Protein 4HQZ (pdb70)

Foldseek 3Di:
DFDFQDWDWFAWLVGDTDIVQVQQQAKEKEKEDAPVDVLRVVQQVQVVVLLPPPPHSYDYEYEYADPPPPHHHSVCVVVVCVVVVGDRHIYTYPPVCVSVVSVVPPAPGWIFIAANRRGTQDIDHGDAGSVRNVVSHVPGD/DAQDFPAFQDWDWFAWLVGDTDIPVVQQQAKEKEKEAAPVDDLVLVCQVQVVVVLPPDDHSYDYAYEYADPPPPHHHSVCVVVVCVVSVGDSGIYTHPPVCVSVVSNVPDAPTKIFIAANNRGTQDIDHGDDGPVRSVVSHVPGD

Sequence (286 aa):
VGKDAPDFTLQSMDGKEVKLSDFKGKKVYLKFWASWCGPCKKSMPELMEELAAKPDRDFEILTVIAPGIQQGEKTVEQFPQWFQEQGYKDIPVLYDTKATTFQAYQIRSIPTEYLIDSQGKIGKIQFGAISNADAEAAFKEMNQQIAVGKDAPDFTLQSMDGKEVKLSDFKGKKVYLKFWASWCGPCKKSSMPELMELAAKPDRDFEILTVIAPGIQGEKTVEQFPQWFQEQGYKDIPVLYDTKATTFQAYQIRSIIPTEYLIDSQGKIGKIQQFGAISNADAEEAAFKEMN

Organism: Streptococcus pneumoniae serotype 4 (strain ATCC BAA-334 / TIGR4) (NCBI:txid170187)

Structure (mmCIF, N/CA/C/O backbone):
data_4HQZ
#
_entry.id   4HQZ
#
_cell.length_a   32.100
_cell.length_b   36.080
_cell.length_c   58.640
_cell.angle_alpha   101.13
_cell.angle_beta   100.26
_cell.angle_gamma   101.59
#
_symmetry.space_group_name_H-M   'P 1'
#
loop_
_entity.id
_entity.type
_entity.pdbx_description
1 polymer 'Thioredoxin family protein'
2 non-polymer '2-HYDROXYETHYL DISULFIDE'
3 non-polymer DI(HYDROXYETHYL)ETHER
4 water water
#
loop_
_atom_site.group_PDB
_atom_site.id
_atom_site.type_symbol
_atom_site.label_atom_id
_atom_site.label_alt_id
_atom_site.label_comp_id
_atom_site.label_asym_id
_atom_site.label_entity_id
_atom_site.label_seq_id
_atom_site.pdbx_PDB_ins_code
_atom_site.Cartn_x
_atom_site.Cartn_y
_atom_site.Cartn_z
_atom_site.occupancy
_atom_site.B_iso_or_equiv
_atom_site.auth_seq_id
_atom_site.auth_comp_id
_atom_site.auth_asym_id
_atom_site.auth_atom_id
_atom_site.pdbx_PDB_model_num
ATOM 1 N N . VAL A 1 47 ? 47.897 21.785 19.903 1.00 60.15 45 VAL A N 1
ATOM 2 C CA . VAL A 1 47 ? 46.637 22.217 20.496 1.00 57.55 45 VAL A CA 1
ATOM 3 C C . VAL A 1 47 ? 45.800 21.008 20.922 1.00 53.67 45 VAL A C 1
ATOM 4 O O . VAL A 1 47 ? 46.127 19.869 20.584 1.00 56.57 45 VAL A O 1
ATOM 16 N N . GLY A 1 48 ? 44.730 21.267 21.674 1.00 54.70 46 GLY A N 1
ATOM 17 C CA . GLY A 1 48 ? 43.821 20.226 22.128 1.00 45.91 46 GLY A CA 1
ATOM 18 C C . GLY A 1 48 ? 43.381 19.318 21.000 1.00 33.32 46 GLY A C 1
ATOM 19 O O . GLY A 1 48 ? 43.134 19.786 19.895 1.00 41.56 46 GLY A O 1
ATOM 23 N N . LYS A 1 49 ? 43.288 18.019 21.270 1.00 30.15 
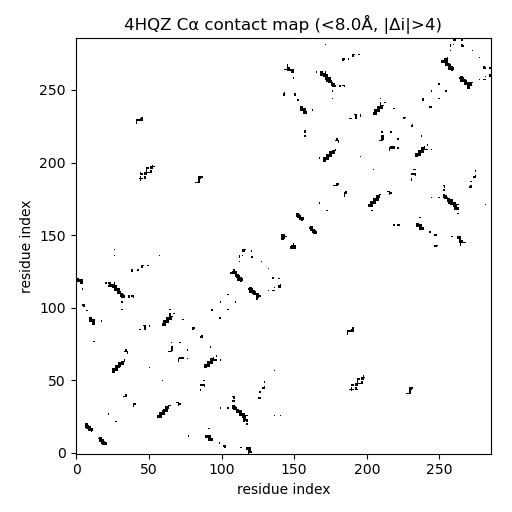47 LYS A N 1
ATOM 24 C CA . LYS A 1 49 ? 42.773 17.082 20.281 1.00 25.66 47 LYS A CA 1
ATOM 25 C C . LYS A 1 49 ? 41.286 17.328 20.119 1.00 22.92 47 LYS A C 1
ATOM 26 O O . LYS A 1 49 ? 40.601 17.662 21.085 1.00 21.67 47 LYS A O 1
ATOM 45 N N . ASP A 1 50 ? 40.768 17.159 18.911 1.00 22.48 48 ASP A N 1
ATOM 46 C CA . ASP A 1 50 ? 39.339 17.318 18.690 1.00 22.09 48 ASP A CA 1
ATOM 47 C C . ASP A 1 50 ? 38.580 16.270 19.493 1.00 18.32 48 ASP A C 1
ATOM 48 O O . ASP A 1 50 ? 38.897 15.075 19.456 1.00 18.64 48 ASP A O 1
ATOM 57 N N . ALA A 1 51 ? 37.576 16.710 20.239 1.00 16.82 49 ALA A N 1
ATOM 58 C CA . ALA A 1 51 ? 36.645 15.777 20.858 1.00 15.70 49 ALA A CA 1
ATOM 59 C C . ALA A 1 51 ? 35.844 15.080 19.750 1.00 16.77 49 ALA A C 1
ATOM 60 O O . ALA A 1 51 ? 35.245 15.738 18.913 1.00 15.87 49 ALA A O 1
ATOM 67 N N . PRO A 1 52 ? 35.838 13.741 19.731 1.00 14.12 50 PRO A N 1
ATOM 68 C CA . PRO A 1 52 ? 35.070 13.063 18.676 1.00 14.16 50 PRO A CA 1
ATOM 69 C C . PRO A 1 52 ? 33.603 13.497 18.670 1.00 12.26 50 PRO A C 1
ATOM 70 O O . PRO A 1 52 ? 32.954 13.566 19.717 1.00 12.57 50 PRO A O 1
ATOM 81 N N . ASP A 1 53 ? 33.079 13.751 17.480 1.00 13.51 51 ASP A N 1
ATOM 82 C CA . ASP A 1 53 ? 31.702 14.193 17.354 1.00 13.11 51 ASP A CA 1
ATOM 83 C C . ASP A 1 53 ? 30.768 12.991 17.516 1.00 13.93 51 ASP A C 1
ATOM 84 O O . ASP A 1 53 ? 31.170 11.836 17.350 1.00 17.75 51 ASP A O 1
ATOM 93 N N . PHE A 1 54 ? 29.525 13.284 17.868 1.00 13.39 52 PHE A N 1
ATOM 94 C CA . PHE A 1 54 ? 28.499 12.256 17.980 1.00 11.40 52 PHE A CA 1
ATOM 95 C C . PHE A 1 54 ? 27.159 12.902 17.766 1.00 10.25 52 PHE A C 1
ATOM 96 O O . PHE A 1 54 ? 27.010 14.104 17.931 1.00 10.57 52 PHE A O 1
ATOM 113 N N . THR A 1 55 ? 26.194 12.077 17.385 1.00 13.17 53 THR A N 1
ATOM 114 C CA . THR A 1 55 ? 24.804 12.480 17.280 1.00 13.96 53 THR A CA 1
ATOM 115 C C . THR A 1 55 ? 24.013 11.402 17.982 1.00 14.04 53 THR A C 1
ATOM 116 O O . THR A 1 55 ? 23.965 10.276 17.512 1.00 15.04 53 THR A O 1
ATOM 127 N N . LEU A 1 56 ? 23.406 11.740 19.117 1.00 14.22 54 LEU A N 1
ATOM 128 C CA . LEU A 1 56 ? 22.734 10.743 19.940 1.00 14.28 54 LEU A CA 1
ATOM 129 C C . LEU A 1 56 ? 21.352 11.214 20.338 1.00 15.15 54 LEU A C 1
ATOM 130 O O . LEU A 1 56 ? 21.125 12.409 20.525 1.00 15.61 54 LEU A O 1
ATOM 146 N N . GLN A 1 57 ? 20.446 10.272 20.531 1.00 15.54 55 GLN A N 1
ATOM 147 C CA . GLN A 1 57 ? 19.137 10.598 21.064 1.00 16.45 55 GLN A CA 1
ATOM 148 C C . GLN A 1 57 ? 19.235 10.813 22.558 1.00 16.13 55 GLN A C 1
ATOM 149 O O . GLN A 1 57 ? 19.971 10.112 23.242 1.00 15.87 55 GLN A O 1
ATOM 163 N N . SER A 1 58 ? 18.490 11.775 23.081 1.00 16.92 56 SER A N 1
ATOM 164 C CA . SER A 1 58 ? 18.439 11.990 24.516 1.00 16.90 56 SER A CA 1
ATOM 165 C C . SER A 1 58 ? 17.225 11.314 25.126 1.00 17.50 56 SER A C 1
ATOM 166 O O . SER A 1 58 ? 16.265 10.916 24.431 1.00 18.23 56 SER A O 1
ATOM 174 N N . MET A 1 59 ? 17.286 11.215 26.447 1.00 17.33 57 MET A N 1
ATOM 175 C CA . MET A 1 59 ? 16.239 10.654 27.275 1.00 19.69 57 MET A CA 1
ATOM 176 C C . MET A 1 59 ? 14.884 11.283 26.980 1.00 22.29 57 MET A C 1
ATOM 177 O O . MET A 1 59 ? 13.849 10.601 27.030 1.00 25.21 57 MET A O 1
ATOM 191 N N . ASP A 1 60 ? 14.879 12.576 26.670 1.00 24.27 58 ASP A N 1
ATOM 192 C CA . ASP A 1 60 ? 13.624 13.255 26.353 1.00 28.37 58 ASP A CA 1
ATOM 193 C C . ASP A 1 60 ? 13.376 13.403 24.845 1.00 32.24 58 ASP A C 1
ATOM 194 O O . ASP A 1 60 ? 12.563 14.223 24.415 1.00 33.55 58 ASP A O 1
ATOM 203 N N . GLY A 1 61 ? 14.064 12.590 24.050 1.00 26.97 59 GLY A N 1
ATOM 204 C CA . GLY A 1 61 ? 13.763 12.469 22.634 1.00 23.79 59 GLY A CA 1
ATOM 205 C C . GLY A 1 61 ? 14.384 13.499 21.700 1.00 25.82 59 GLY A C 1
ATOM 206 O O . GLY A 1 61 ? 14.044 13.537 20.517 1.00 33.14 59 GLY A O 1
ATOM 210 N N . LYS A 1 62 ? 15.283 14.339 22.204 1.00 31.60 60 LYS A N 1
ATOM 211 C CA . LYS A 1 62 ? 15.983 15.296 21.341 1.00 25.63 60 LYS A CA 1
ATOM 212 C C . LYS A 1 62 ? 17.173 14.641 20.641 1.00 23.07 60 LYS A C 1
ATOM 213 O O . LYS A 1 62 ? 17.804 13.739 21.169 1.00 22.65 60 LYS A O 1
ATOM 232 N N . GLU A 1 63 ? 17.490 15.109 19.448 1.00 22.40 61 GLU A N 1
ATOM 233 C CA . GLU A 1 63 ? 18.708 14.686 18.781 1.00 21.86 61 GLU A CA 1
ATOM 234 C C .
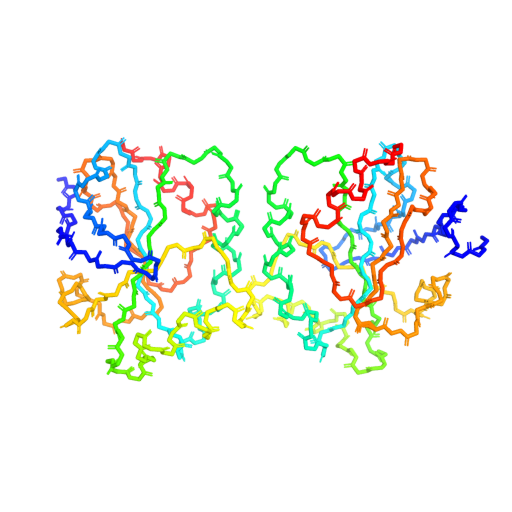 GLU A 1 63 ? 19.798 15.650 19.196 1.00 19.63 61 GLU A C 1
ATOM 235 O O . GLU A 1 63 ? 19.672 16.846 18.957 1.00 21.26 61 GLU A O 1
ATOM 247 N N . VAL A 1 64 ? 20.864 15.142 19.813 1.00 15.46 62 VAL A N 1
ATOM 248 C CA . VAL A 1 64 ? 21.923 15.998 20.325 1.00 13.13 62 VAL A CA 1
ATOM 249 C C . VAL A 1 64 ? 23.247 15.695 19.631 1.00 12.53 62 VAL A C 1
ATOM 250 O O . VAL A 1 64 ? 23.738 14.564 19.663 1.00 12.85 62 VAL A O 1
ATOM 263 N N . LYS A 1 65 ? 23.820 16.718 19.000 1.00 12.28 63 LYS A N 1
ATOM 264 C CA . LYS A 1 65 ? 25.054 16.561 18.235 1.00 11.32 63 LYS A CA 1
ATOM 265 C C . LYS A 1 65 ? 26.118 17.445 18.862 1.00 10.85 63 LYS A C 1
ATOM 266 O O . LYS A 1 65 ? 25.922 18.651 19.024 1.00 11.69 63 LYS A O 1
ATOM 285 N N . LEU A 1 66 ? 27.261 16.863 19.205 1.00 10.95 64 LEU A N 1
ATOM 286 C CA . LEU A 1 66 ? 28.270 17.626 19.933 1.00 10.80 64 LEU A CA 1
ATOM 287 C C . LEU A 1 66 ? 28.695 18.901 19.205 1.00 10.93 64 LEU A C 1
ATOM 288 O O . LEU A 1 66 ? 28.823 19.964 19.820 1.00 10.86 64 LEU A O 1
ATOM 304 N N . SER A 1 67 ? 28.921 18.808 17.894 1.00 10.57 65 SER A N 1
ATOM 305 C CA . SER A 1 67 ? 29.442 19.967 17.183 1.00 11.12 65 SER A CA 1
ATOM 306 C C . SER A 1 67 ? 28.398 21.076 17.048 1.00 11.68 65 SER A C 1
ATOM 307 O O . SER A 1 67 ? 28.752 22.206 16.735 1.00 12.46 65 SER A O 1
ATOM 315 N N . ASP A 1 68 ? 27.128 20.783 17.315 1.00 11.66 66 ASP A N 1
ATOM 316 C CA . ASP A 1 68 ? 26.130 21.856 17.397 1.00 12.35 66 ASP A CA 1
ATOM 317 C C . ASP A 1 68 ? 26.405 22.803 18.573 1.00 13.52 66 ASP A C 1
ATOM 318 O O . ASP A 1 68 ? 25.815 23.878 18.631 1.00 15.52 66 ASP A O 1
ATOM 327 N N . PHE A 1 69 ? 27.243 22.381 19.523 1.00 11.24 67 PHE A N 1
ATOM 328 C CA . PHE A 1 69 ? 27.604 23.234 20.651 1.00 11.77 67 PHE A CA 1
ATOM 329 C C . PHE A 1 69 ? 28.841 24.066 20.404 1.00 11.53 67 PHE A C 1
ATOM 330 O O . PHE A 1 69 ? 29.285 24.763 21.304 1.00 13.31 67 PHE A O 1
ATOM 347 N N . LYS A 1 70 ? 29.424 24.035 19.209 1.00 14.35 68 LYS A N 1
ATOM 348 C CA . LYS A 1 70 ? 30.538 24.928 18.950 1.00 15.18 68 LYS A CA 1
ATOM 349 C C . LYS A 1 70 ? 30.123 26.355 19.254 1.00 15.19 68 LYS A C 1
ATOM 350 O O . LYS A 1 70 ? 29.025 26.780 18.896 1.00 17.58 68 LYS A O 1
ATOM 369 N N . GLY A 1 71 ? 30.995 27.068 19.959 1.00 15.35 69 GLY A N 1
ATOM 370 C CA . GLY A 1 71 ? 30.702 28.392 20.476 1.00 17.50 69 GLY A CA 1
ATOM 371 C C . GLY A 1 71 ? 30.429 28.388 21.971 1.00 17.52 69 GLY A C 1
ATOM 372 O O . GLY A 1 71 ? 30.427 29.456 22.603 1.00 19.32 69 GLY A O 1
ATOM 376 N N . LYS A 1 72 ? 30.223 27.208 22.544 1.00 13.15 70 LYS A N 1
ATOM 377 C CA . LYS A 1 72 ? 30.006 27.038 23.980 1.00 14.61 70 LYS A CA 1
ATOM 378 C C . LYS A 1 72 ? 30.909 25.932 24.464 1.00 11.70 70 LYS A C 1
ATOM 379 O O . LYS A 1 72 ? 31.179 24.988 23.736 1.00 13.81 70 LYS A O 1
ATOM 398 N N . LYS A 1 73 ? 31.366 26.026 25.698 1.00 11.00 71 LYS A N 1
ATOM 399 C CA . LYS A 1 73 ? 32.126 24.947 26.307 1.00 10.28 71 LYS A CA 1
ATOM 400 C C . LYS A 1 73 ? 31.184 23.802 26.684 1.00 10.26 71 LYS A C 1
ATOM 401 O O . LYS A 1 73 ? 29.995 24.009 26.837 1.00 10.67 71 LYS A O 1
ATOM 420 N N . VAL A 1 74 ? 31.727 22.604 26.846 1.00 9.47 72 VAL A N 1
ATOM 421 C CA . VAL A 1 74 ? 30.913 21.430 27.137 1.00 9.11 72 VAL A CA 1
ATOM 422 C C . VAL A 1 74 ? 31.559 20.600 28.222 1.00 8.41 72 VAL A C 1
ATOM 423 O O . VAL A 1 74 ? 32.740 20.268 28.163 1.00 9.71 72 VAL A O 1
ATOM 436 N N . TYR A 1 75 ? 30.747 20.248 29.215 1.00 8.51 73 TYR A N 1
ATOM 437 C CA . TYR A 1 75 ? 31.085 19.293 30.261 1.00 8.36 73 TYR A CA 1
ATOM 438 C C . TYR A 1 75 ? 30.419 17.976 29.862 1.00 8.77 73 TYR A C 1
ATOM 439 O O . TYR A 1 75 ? 29.183 17.892 29.856 1.00 9.55 73 TYR A O 1
ATOM 457 N N . LEU A 1 76 ? 31.213 16.983 29.486 1.00 8.14 74 LEU A N 1
ATOM 458 C CA . LEU A 1 76 ? 30.704 15.715 28.965 1.00 8.16 74 LEU A CA 1
ATOM 459 C C . LEU A 1 76 ? 31.061 14.605 29.928 1.00 7.65 74 LEU A C 1
ATOM 460 O O . LEU A 1 76 ? 32.243 14.355 30.171 1.00 9.96 74 LEU A O 1
ATOM 476 N N . LYS A 1 77 ? 30.059 13.886 30.434 1.00 7.73 75 LYS A N 1
ATOM 477 C CA . LYS A 1 77 ? 30.271 12.861 31.450 1.00 8.48 75 LYS A CA 1
ATOM 478 C C . LYS A 1 77 ? 29.769 11.507 30.987 1.00 7.64 75 LYS A C 1
ATOM 479 O O . LYS A 1 77 ? 28.593 11.373 30.622 1.00 9.40 75 LYS A O 1
ATOM 498 N N . PHE A 1 78 ? 30.654 10.517 31.022 1.00 7.72 76 PHE A N 1
ATOM 499 C CA . PHE A 1 78 ? 30.291 9.126 30.745 1.00 8.05 76 PHE A CA 1
ATOM 500 C C . PHE A 1 78 ? 30.044 8.388 32.047 1.00 7.97 76 PHE A C 1
ATOM 501 O O . PHE A 1 78 ? 30.874 8.467 32.966 1.00 8.81 76 PHE A O 1
ATOM 518 N N . TRP A 1 79 ? 28.918 7.684 32.147 1.00 8.14 77 TRP A N 1
ATOM 519 C CA . TRP A 1 79 ? 28.546 7.058 33.409 1.00 8.31 77 TRP A CA 1
ATOM 520 C C . TRP A 1 79 ? 27.621 5.870 33.187 1.00 8.61 77 TRP A C 1
ATOM 521 O O . TRP A 1 79 ? 27.306 5.497 32.052 1.00 9.41 77 TRP A O 1
ATOM 542 N N . ALA A 1 80 ? 27.214 5.238 34.290 1.00 9.74 78 ALA A N 1
ATOM 543 C CA . ALA A 1 80 ? 26.267 4.120 34.263 1.00 9.69 78 ALA A CA 1
ATOM 544 C C . ALA A 1 80 ? 25.488 4.068 35.562 1.00 10.37 78 ALA A C 1
ATOM 545 O O . ALA A 1 80 ? 26.000 4.429 36.626 1.00 10.59 78 ALA A O 1
ATOM 552 N N . SER A 1 81 ? 24.258 3.597 35.476 1.00 9.88 79 SER A N 1
ATOM 553 C CA . SER A 1 81 ? 23.408 3.546 36.658 1.00 10.76 79 SER A CA 1
ATOM 554 C C . SER A 1 81 ? 23.862 2.563 37.733 1.00 13.57 79 SER A C 1
ATOM 555 O O . SER A 1 81 ? 23.446 2.681 38.886 1.00 14.99 79 SER A O 1
ATOM 563 N N . TRP A 1 82 ? 24.652 1.566 37.353 1.00 10.64 80 TRP A N 1
ATOM 564 C CA . TRP A 1 82 ? 25.116 0.536 38.276 1.00
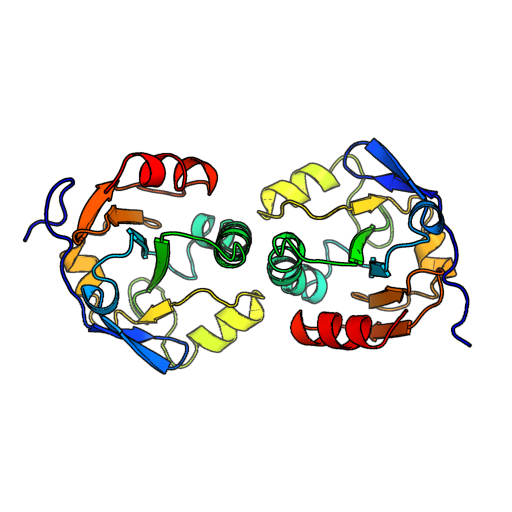 15.09 80 TRP A CA 1
ATOM 565 C C . TRP A 1 82 ? 26.374 0.985 39.013 1.00 13.80 80 TRP A C 1
ATOM 566 O O . TRP A 1 82 ? 26.866 0.291 39.897 1.00 17.26 80 TRP A O 1
ATOM 587 N N . CYS A 1 83 ? 26.900 2.148 38.663 1.00 11.60 81 CYS A N 1
ATOM 588 C CA . CYS A 1 83 ? 28.211 2.607 39.121 1.00 12.55 81 CYS A CA 1
ATOM 589 C C . CYS A 1 83 ? 28.034 3.530 40.331 1.00 11.47 81 CYS A C 1
ATOM 590 O O . CYS A 1 83 ? 27.455 4.606 40.225 1.00 13.28 81 CYS A O 1
ATOM 597 N N . GLY A 1 84 ? 28.483 3.079 41.498 1.00 13.55 82 GLY A N 1
ATOM 598 C CA . GLY A 1 84 ? 28.287 3.829 42.730 1.00 13.14 82 GLY A CA 1
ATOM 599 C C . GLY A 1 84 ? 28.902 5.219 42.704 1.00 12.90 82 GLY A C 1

* Exercise directions *
Go through the material above and output exactly the lines from the one containing "ATOM 327 N N" through the one containing "ATOM 348 C CA".

* Your response *
ATOM 327 N N . PHE A 1 69 ? 27.243 22.381 19.523 1.00 11.24 67 PHE A N 1
ATOM 328 C CA . PHE A 1 69 ? 27.604 23.234 20.651 1.00 11.77 67 PHE A CA 1
ATOM 329 C C . PHE A 1 69 ? 28.841 24.066 20.404 1.00 11.53 67 PHE A C 1
ATOM 330 O O . PHE A 1 69 ? 29.285 24.763 21.304 1.00 13.31 67 PHE A O 1
ATOM 347 N N . LYS A 1 70 ? 29.424 24.035 19.209 1.00 14.35 68 LYS A N 1
ATOM 348 C CA . LYS A 1 70 ? 30.538 24.928 18.950 1.00 15.18 68 LYS A CA 1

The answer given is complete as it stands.